Les médias de masse, dont la culture générale laisse hélas souvent à désirer, applaudissent. C’est vrai ; “primaire”, ça fait chic. Parce que ça fait américain, et le tropisme ambiant s’en trouve satisfait. 

En France, il y a maintenant des “primaires”, comme les américains : fantastique  !

Le hic, c’est que la comparaison s’arrête là. Car les institutions américaines n’on vraiment pas grand chose en commun avec les nôtres.
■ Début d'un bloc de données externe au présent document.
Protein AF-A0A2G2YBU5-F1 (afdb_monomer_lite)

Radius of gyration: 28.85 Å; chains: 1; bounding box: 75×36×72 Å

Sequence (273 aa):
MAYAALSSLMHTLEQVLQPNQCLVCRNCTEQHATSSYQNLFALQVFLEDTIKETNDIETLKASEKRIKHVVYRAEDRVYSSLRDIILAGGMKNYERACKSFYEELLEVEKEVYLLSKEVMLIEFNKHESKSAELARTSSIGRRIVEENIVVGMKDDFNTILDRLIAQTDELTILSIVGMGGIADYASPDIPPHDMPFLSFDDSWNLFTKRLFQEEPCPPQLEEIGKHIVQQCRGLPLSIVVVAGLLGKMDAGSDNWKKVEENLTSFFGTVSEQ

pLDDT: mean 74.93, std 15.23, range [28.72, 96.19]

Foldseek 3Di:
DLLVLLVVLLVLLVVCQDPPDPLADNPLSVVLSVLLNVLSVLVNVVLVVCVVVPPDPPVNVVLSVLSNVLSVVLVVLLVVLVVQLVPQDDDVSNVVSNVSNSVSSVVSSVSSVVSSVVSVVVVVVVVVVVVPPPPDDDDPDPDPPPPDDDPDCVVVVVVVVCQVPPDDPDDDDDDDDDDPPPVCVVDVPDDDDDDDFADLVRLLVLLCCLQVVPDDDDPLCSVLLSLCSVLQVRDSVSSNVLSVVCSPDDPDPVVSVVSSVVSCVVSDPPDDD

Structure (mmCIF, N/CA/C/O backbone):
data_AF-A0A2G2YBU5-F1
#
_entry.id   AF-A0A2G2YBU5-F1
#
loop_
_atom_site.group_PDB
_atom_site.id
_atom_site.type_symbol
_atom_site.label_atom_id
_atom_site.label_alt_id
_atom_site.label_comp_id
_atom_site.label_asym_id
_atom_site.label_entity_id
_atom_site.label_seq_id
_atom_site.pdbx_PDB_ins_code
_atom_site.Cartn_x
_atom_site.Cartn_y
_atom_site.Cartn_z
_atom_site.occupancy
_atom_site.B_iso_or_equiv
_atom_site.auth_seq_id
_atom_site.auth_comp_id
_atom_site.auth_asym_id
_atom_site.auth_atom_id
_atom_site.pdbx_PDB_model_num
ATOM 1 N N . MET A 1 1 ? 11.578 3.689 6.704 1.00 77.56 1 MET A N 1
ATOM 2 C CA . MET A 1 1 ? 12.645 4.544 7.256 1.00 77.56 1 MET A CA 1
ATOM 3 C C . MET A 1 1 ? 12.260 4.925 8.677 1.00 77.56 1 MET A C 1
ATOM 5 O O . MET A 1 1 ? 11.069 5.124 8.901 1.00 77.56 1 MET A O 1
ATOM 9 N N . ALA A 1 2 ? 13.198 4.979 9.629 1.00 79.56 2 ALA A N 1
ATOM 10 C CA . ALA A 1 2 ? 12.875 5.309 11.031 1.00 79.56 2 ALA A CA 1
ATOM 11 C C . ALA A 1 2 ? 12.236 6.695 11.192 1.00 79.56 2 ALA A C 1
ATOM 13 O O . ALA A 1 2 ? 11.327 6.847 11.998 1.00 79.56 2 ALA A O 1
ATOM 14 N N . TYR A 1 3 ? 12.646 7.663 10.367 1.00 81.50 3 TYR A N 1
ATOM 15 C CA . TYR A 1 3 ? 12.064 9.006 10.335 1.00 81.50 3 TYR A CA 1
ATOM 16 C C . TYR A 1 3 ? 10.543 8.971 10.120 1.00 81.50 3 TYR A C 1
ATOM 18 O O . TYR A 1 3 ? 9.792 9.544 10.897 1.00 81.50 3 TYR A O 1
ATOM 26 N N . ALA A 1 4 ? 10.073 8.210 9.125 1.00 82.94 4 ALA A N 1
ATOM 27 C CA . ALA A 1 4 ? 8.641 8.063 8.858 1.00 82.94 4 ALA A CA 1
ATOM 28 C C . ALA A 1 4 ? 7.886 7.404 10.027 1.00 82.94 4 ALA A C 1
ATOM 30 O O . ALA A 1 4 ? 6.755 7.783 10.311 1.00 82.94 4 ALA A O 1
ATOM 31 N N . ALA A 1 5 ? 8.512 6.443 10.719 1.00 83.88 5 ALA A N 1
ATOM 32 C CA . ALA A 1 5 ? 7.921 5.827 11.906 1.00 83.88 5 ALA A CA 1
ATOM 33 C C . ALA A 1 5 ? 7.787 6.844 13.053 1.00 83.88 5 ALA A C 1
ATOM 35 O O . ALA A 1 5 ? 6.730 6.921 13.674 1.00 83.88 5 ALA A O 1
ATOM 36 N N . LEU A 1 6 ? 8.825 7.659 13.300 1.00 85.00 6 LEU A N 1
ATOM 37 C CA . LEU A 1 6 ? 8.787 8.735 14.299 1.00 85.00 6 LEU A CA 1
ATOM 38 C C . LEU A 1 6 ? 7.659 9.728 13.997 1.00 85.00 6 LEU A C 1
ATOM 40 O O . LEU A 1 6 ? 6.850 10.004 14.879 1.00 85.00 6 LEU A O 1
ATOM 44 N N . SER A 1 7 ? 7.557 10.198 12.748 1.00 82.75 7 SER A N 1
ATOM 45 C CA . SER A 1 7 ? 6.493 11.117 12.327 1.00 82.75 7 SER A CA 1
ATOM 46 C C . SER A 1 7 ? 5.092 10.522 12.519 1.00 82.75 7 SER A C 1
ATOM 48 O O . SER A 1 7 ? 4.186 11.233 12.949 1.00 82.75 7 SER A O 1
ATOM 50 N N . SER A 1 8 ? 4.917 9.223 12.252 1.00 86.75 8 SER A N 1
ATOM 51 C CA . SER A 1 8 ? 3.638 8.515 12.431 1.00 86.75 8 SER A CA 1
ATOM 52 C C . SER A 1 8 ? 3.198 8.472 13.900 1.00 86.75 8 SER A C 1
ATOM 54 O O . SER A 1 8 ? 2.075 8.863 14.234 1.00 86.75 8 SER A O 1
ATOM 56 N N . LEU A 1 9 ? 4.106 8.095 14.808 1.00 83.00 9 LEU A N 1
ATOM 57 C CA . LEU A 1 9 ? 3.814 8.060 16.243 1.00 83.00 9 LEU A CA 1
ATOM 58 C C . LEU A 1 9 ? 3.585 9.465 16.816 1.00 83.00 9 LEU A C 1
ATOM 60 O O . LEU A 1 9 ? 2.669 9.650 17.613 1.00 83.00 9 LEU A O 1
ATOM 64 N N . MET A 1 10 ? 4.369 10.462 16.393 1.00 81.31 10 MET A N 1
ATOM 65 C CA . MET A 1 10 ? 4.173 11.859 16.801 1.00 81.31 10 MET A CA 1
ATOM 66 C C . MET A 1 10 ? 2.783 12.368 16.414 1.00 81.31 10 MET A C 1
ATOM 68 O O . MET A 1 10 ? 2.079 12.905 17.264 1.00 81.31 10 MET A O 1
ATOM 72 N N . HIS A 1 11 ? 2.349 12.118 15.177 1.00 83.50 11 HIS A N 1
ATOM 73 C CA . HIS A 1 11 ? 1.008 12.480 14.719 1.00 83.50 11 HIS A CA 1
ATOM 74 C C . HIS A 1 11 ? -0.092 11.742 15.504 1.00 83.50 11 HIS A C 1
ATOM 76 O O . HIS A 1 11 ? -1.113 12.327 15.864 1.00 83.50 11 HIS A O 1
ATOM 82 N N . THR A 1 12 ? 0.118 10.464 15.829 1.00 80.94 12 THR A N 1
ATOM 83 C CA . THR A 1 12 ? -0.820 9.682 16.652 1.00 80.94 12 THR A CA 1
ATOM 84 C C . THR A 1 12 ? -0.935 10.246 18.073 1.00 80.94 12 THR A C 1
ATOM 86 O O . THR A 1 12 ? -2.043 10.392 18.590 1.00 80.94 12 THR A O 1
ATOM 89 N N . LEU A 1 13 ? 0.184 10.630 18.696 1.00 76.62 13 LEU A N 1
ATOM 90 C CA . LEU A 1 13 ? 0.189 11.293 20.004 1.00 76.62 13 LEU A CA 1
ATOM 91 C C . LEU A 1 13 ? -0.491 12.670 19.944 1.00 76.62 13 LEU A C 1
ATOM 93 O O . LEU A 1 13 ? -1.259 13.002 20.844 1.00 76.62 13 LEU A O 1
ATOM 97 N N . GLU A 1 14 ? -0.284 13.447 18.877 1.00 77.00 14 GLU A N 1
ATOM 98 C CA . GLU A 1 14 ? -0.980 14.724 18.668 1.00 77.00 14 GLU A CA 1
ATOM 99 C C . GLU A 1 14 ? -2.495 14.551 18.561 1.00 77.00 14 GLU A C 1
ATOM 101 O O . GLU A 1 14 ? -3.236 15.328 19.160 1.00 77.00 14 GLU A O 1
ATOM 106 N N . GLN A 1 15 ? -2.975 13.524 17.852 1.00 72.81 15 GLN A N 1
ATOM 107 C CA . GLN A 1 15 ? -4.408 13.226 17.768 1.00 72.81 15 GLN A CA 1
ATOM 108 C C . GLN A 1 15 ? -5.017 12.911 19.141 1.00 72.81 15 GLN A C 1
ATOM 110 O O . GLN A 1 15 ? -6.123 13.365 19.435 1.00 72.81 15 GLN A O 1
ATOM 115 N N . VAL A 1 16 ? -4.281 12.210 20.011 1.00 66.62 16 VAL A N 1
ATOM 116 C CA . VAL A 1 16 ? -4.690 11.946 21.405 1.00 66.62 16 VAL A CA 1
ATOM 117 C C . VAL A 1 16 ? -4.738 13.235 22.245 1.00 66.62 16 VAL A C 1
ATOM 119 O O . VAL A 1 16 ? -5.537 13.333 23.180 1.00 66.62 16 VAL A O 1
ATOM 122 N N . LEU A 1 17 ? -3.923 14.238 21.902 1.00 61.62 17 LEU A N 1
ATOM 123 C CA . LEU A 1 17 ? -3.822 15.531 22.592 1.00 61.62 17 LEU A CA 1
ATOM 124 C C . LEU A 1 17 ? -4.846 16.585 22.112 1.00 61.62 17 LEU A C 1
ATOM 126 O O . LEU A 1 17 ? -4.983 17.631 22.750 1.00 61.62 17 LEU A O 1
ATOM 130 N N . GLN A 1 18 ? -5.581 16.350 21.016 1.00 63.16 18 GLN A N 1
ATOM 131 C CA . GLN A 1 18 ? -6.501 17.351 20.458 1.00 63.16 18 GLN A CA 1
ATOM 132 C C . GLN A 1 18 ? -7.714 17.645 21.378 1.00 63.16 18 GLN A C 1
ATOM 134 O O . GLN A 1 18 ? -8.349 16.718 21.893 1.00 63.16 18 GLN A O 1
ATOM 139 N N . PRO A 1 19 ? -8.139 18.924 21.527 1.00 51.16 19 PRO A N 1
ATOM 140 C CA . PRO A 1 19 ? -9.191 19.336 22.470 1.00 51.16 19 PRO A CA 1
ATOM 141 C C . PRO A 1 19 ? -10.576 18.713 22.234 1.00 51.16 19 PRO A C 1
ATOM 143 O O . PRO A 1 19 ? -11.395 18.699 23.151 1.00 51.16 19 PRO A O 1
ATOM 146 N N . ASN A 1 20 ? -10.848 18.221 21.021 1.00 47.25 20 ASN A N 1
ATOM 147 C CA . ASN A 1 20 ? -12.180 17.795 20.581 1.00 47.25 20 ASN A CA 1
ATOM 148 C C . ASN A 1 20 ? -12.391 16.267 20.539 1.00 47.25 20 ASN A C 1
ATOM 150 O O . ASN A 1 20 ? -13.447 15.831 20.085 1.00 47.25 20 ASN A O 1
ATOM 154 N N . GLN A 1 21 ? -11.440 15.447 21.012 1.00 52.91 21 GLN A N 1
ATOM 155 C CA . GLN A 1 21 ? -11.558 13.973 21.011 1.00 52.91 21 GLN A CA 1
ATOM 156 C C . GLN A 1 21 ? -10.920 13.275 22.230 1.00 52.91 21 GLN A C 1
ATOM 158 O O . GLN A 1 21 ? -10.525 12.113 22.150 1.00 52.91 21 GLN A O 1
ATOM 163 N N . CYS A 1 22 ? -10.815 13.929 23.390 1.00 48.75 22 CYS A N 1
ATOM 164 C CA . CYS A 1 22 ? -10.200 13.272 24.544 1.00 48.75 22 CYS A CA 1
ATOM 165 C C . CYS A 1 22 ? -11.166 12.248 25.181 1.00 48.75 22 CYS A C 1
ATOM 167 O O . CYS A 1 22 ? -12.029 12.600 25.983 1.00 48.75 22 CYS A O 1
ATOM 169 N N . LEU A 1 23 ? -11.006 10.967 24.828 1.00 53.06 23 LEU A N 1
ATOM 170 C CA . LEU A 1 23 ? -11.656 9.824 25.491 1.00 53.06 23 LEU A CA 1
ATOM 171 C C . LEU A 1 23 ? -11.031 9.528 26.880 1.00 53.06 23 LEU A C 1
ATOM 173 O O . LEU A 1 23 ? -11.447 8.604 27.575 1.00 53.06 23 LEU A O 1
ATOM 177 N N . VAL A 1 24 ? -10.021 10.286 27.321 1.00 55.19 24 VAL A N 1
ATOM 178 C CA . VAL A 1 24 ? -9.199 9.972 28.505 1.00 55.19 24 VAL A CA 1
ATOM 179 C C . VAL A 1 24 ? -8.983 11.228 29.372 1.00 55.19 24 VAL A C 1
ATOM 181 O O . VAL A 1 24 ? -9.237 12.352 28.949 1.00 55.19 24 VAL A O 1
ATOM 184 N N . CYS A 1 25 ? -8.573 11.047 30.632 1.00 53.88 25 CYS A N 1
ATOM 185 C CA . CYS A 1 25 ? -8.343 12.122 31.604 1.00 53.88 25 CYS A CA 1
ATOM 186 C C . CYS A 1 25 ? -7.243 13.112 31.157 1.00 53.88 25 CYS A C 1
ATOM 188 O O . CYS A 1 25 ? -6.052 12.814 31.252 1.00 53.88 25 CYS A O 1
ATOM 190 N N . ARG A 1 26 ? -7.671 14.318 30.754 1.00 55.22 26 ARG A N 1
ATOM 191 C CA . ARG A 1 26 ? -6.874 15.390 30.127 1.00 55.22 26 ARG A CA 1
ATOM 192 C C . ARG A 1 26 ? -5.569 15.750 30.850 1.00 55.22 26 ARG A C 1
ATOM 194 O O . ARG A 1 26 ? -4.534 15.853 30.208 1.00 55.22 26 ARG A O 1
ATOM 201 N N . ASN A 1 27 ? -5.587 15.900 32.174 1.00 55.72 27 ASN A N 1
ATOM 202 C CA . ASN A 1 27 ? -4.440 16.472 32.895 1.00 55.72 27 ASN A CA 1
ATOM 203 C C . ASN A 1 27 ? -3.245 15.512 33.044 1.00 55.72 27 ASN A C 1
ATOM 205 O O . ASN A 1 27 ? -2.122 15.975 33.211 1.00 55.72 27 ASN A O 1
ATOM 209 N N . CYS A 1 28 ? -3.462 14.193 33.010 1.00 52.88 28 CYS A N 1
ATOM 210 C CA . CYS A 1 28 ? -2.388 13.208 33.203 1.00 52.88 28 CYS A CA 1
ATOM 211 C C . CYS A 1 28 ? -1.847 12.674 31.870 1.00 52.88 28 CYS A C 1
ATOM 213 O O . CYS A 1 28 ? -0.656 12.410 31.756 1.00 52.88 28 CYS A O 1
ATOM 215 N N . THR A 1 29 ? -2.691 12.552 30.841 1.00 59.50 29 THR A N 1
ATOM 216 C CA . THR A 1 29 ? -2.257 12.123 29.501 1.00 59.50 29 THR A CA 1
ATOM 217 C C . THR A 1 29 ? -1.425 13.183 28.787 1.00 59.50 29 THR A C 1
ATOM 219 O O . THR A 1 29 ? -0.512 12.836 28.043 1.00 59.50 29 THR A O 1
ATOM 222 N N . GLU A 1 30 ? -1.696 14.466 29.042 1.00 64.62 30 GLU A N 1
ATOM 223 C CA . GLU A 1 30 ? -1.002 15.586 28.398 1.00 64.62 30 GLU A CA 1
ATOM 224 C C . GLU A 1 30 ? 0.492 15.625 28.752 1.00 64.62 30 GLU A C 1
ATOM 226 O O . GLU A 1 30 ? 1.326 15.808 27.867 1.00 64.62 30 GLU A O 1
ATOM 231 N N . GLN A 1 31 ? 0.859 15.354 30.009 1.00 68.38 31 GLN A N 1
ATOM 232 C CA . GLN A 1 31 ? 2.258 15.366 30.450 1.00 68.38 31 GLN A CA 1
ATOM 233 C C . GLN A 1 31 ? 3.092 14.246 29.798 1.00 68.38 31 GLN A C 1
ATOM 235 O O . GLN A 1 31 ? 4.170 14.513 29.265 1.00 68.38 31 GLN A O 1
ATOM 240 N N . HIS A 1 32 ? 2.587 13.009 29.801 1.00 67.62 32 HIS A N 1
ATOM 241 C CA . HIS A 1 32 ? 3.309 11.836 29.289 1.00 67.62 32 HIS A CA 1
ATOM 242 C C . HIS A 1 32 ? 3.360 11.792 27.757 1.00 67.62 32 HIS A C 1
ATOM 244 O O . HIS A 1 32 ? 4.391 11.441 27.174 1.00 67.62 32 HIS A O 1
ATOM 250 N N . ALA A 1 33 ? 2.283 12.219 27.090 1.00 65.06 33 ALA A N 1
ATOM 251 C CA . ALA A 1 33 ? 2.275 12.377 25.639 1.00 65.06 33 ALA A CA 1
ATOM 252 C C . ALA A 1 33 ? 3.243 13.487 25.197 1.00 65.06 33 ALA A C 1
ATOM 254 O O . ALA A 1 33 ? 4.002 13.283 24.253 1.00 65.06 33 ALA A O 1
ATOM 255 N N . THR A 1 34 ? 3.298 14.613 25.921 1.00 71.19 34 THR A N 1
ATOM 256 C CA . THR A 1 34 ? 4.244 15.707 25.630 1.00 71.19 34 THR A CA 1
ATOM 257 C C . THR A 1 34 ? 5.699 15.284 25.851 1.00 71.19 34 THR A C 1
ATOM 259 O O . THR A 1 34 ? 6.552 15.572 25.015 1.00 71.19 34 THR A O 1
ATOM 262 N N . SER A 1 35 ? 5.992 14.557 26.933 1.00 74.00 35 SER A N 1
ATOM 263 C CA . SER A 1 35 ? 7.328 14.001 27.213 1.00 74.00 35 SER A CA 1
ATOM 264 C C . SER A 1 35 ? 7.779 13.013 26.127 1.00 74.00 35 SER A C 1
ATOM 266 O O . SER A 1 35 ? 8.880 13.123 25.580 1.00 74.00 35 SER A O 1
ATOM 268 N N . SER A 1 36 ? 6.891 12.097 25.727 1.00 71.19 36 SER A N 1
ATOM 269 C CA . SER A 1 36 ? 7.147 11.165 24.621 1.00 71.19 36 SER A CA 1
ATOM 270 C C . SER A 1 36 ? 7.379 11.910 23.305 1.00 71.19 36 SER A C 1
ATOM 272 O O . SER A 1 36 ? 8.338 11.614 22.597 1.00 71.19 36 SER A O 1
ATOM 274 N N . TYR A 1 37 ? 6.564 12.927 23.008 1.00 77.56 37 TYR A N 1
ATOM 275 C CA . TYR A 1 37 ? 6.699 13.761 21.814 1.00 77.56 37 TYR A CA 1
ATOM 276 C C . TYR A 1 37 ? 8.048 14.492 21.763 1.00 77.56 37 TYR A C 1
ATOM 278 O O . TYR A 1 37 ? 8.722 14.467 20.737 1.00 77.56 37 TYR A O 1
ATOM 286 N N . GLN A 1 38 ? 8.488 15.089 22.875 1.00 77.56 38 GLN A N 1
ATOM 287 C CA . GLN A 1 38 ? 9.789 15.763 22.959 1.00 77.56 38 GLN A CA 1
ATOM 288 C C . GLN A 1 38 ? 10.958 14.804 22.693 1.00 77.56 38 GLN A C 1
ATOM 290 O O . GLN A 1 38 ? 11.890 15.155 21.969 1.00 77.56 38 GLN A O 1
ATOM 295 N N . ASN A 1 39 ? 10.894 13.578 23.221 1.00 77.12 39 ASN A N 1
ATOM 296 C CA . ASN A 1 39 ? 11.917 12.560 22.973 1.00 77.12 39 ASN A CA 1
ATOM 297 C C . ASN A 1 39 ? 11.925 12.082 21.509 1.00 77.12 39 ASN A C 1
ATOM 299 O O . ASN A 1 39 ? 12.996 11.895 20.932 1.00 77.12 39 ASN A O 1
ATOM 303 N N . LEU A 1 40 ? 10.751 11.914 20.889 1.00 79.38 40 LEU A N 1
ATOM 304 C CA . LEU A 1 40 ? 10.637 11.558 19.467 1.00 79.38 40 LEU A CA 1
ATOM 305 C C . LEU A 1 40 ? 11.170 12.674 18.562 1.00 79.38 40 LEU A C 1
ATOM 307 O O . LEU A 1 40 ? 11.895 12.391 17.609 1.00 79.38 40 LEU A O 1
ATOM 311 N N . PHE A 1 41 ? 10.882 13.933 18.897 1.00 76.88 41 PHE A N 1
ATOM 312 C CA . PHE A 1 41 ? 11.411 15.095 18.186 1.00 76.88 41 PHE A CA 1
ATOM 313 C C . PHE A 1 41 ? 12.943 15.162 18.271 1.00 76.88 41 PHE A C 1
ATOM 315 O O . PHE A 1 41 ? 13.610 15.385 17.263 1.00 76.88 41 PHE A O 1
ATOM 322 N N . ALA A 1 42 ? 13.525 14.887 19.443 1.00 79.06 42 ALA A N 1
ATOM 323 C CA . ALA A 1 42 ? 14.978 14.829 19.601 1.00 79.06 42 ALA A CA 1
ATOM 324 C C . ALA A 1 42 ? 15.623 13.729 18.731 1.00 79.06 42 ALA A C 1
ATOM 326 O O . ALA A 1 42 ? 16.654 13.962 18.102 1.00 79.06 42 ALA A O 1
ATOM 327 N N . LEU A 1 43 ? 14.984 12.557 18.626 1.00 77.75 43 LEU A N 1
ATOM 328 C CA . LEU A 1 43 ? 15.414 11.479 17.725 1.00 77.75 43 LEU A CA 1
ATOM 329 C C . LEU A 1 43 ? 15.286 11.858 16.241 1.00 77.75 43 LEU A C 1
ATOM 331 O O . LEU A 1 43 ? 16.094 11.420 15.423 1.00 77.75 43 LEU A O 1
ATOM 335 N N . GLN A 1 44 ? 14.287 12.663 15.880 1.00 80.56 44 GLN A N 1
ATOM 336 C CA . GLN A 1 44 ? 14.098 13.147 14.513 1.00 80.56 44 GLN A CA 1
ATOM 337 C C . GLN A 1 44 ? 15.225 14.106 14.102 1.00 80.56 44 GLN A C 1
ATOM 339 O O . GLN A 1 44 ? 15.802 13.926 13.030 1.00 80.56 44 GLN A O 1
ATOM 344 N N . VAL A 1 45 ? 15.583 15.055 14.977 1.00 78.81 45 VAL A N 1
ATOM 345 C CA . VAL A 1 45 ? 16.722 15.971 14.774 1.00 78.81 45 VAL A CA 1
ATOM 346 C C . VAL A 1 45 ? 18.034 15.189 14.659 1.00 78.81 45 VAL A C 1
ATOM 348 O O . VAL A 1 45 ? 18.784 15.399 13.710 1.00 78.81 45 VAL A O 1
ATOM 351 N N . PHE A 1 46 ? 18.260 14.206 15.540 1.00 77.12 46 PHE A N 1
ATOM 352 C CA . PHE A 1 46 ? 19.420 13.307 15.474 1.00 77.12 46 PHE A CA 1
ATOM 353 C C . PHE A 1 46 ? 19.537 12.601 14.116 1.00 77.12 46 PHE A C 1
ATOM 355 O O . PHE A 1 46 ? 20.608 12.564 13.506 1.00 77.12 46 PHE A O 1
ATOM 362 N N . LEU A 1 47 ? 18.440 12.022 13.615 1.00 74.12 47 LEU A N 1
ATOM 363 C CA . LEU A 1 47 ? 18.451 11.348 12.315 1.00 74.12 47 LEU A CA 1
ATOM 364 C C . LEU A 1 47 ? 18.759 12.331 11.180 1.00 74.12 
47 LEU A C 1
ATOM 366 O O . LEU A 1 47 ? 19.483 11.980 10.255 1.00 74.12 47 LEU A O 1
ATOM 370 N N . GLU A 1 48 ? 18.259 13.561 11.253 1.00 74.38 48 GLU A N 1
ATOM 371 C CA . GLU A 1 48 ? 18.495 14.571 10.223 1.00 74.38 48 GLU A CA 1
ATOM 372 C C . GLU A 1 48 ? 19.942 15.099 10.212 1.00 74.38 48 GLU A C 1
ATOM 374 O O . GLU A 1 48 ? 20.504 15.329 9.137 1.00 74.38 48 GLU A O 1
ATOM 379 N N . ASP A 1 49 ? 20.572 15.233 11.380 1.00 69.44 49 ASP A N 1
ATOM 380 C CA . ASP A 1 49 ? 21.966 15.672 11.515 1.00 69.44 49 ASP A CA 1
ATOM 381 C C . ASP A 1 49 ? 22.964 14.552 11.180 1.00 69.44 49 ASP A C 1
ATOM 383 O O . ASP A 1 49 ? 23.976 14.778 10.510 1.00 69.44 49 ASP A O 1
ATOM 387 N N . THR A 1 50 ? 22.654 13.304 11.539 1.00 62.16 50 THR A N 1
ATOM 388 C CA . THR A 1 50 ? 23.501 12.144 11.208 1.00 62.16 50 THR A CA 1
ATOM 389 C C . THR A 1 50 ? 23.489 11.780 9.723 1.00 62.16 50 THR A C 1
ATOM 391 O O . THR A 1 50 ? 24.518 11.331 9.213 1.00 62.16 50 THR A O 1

Les français, avec leur état centralisé, ont toujours eu beaucoup de mal à saisir le fonctionnement des nations fédérales, comme la Suisse ou les Usa. Le Président des Etats Unis à en réalité beaucoup moins de pouvoir que le président de la Vème république française. Des choses aussi fondamentales que la peine capitale, l’âge légal du mariage, les impôts ou le droit de fumer dans la rue diffèrent d’un état à l’autre ! Tel crime vous enverra à l’échafaud au Texas, mais pas en Californie… 

Le président américain a en réalité assez peu d’incidence sur la vie quotidienne des américains, sauf si il décide de faire la guerre, ce qu’il fait d’ailleurs souvent. Ses pouvoirs s’exercent surtout à l’extérieur : défense, diplomatie.

Par conséquent, tout rapprochement à ce niveau est totalement abusif.

Les élections “primaires” n’améliorent pas le système américain…

Ce qui est vrai en revanche, c’est que le système américain sur lesquels tant de médias s’esbaudissent, est loin d’être un modèle. Plus de 50% des américains ne votent jamais, primaires ou pas primaires (vous me direz maintenant c’est là même chose en France: mais chez nous c’est assez récent ; aux Usa cela a toujours été). Enfin c’est un pays ou on peut être élu avec moins de voix que son adversaire : G.W. Bush contre Al gore en 2000,  450.000 voix – presque un demi million ! — en faveur du second.

C’est arrivé également en 1876 et en 1888. Ce sont les charmes du fédéralisme : ce n’est pas 1 voix de citoyen = 1 autre voix, car ce sont de grands électeurs, pour lesquels votent les citoyens, qui décident, ceci en fonction du poids de chaque état… et la répartition n’est pas le reflet parfait de l’importance des uns et des autres. Les élections présidentielles américaines sont en quelque sorte un faux suffrage universel, un suffrage censitaire, puisqu’elles ne respectent pas le principe : 1 homme = 1 voix.    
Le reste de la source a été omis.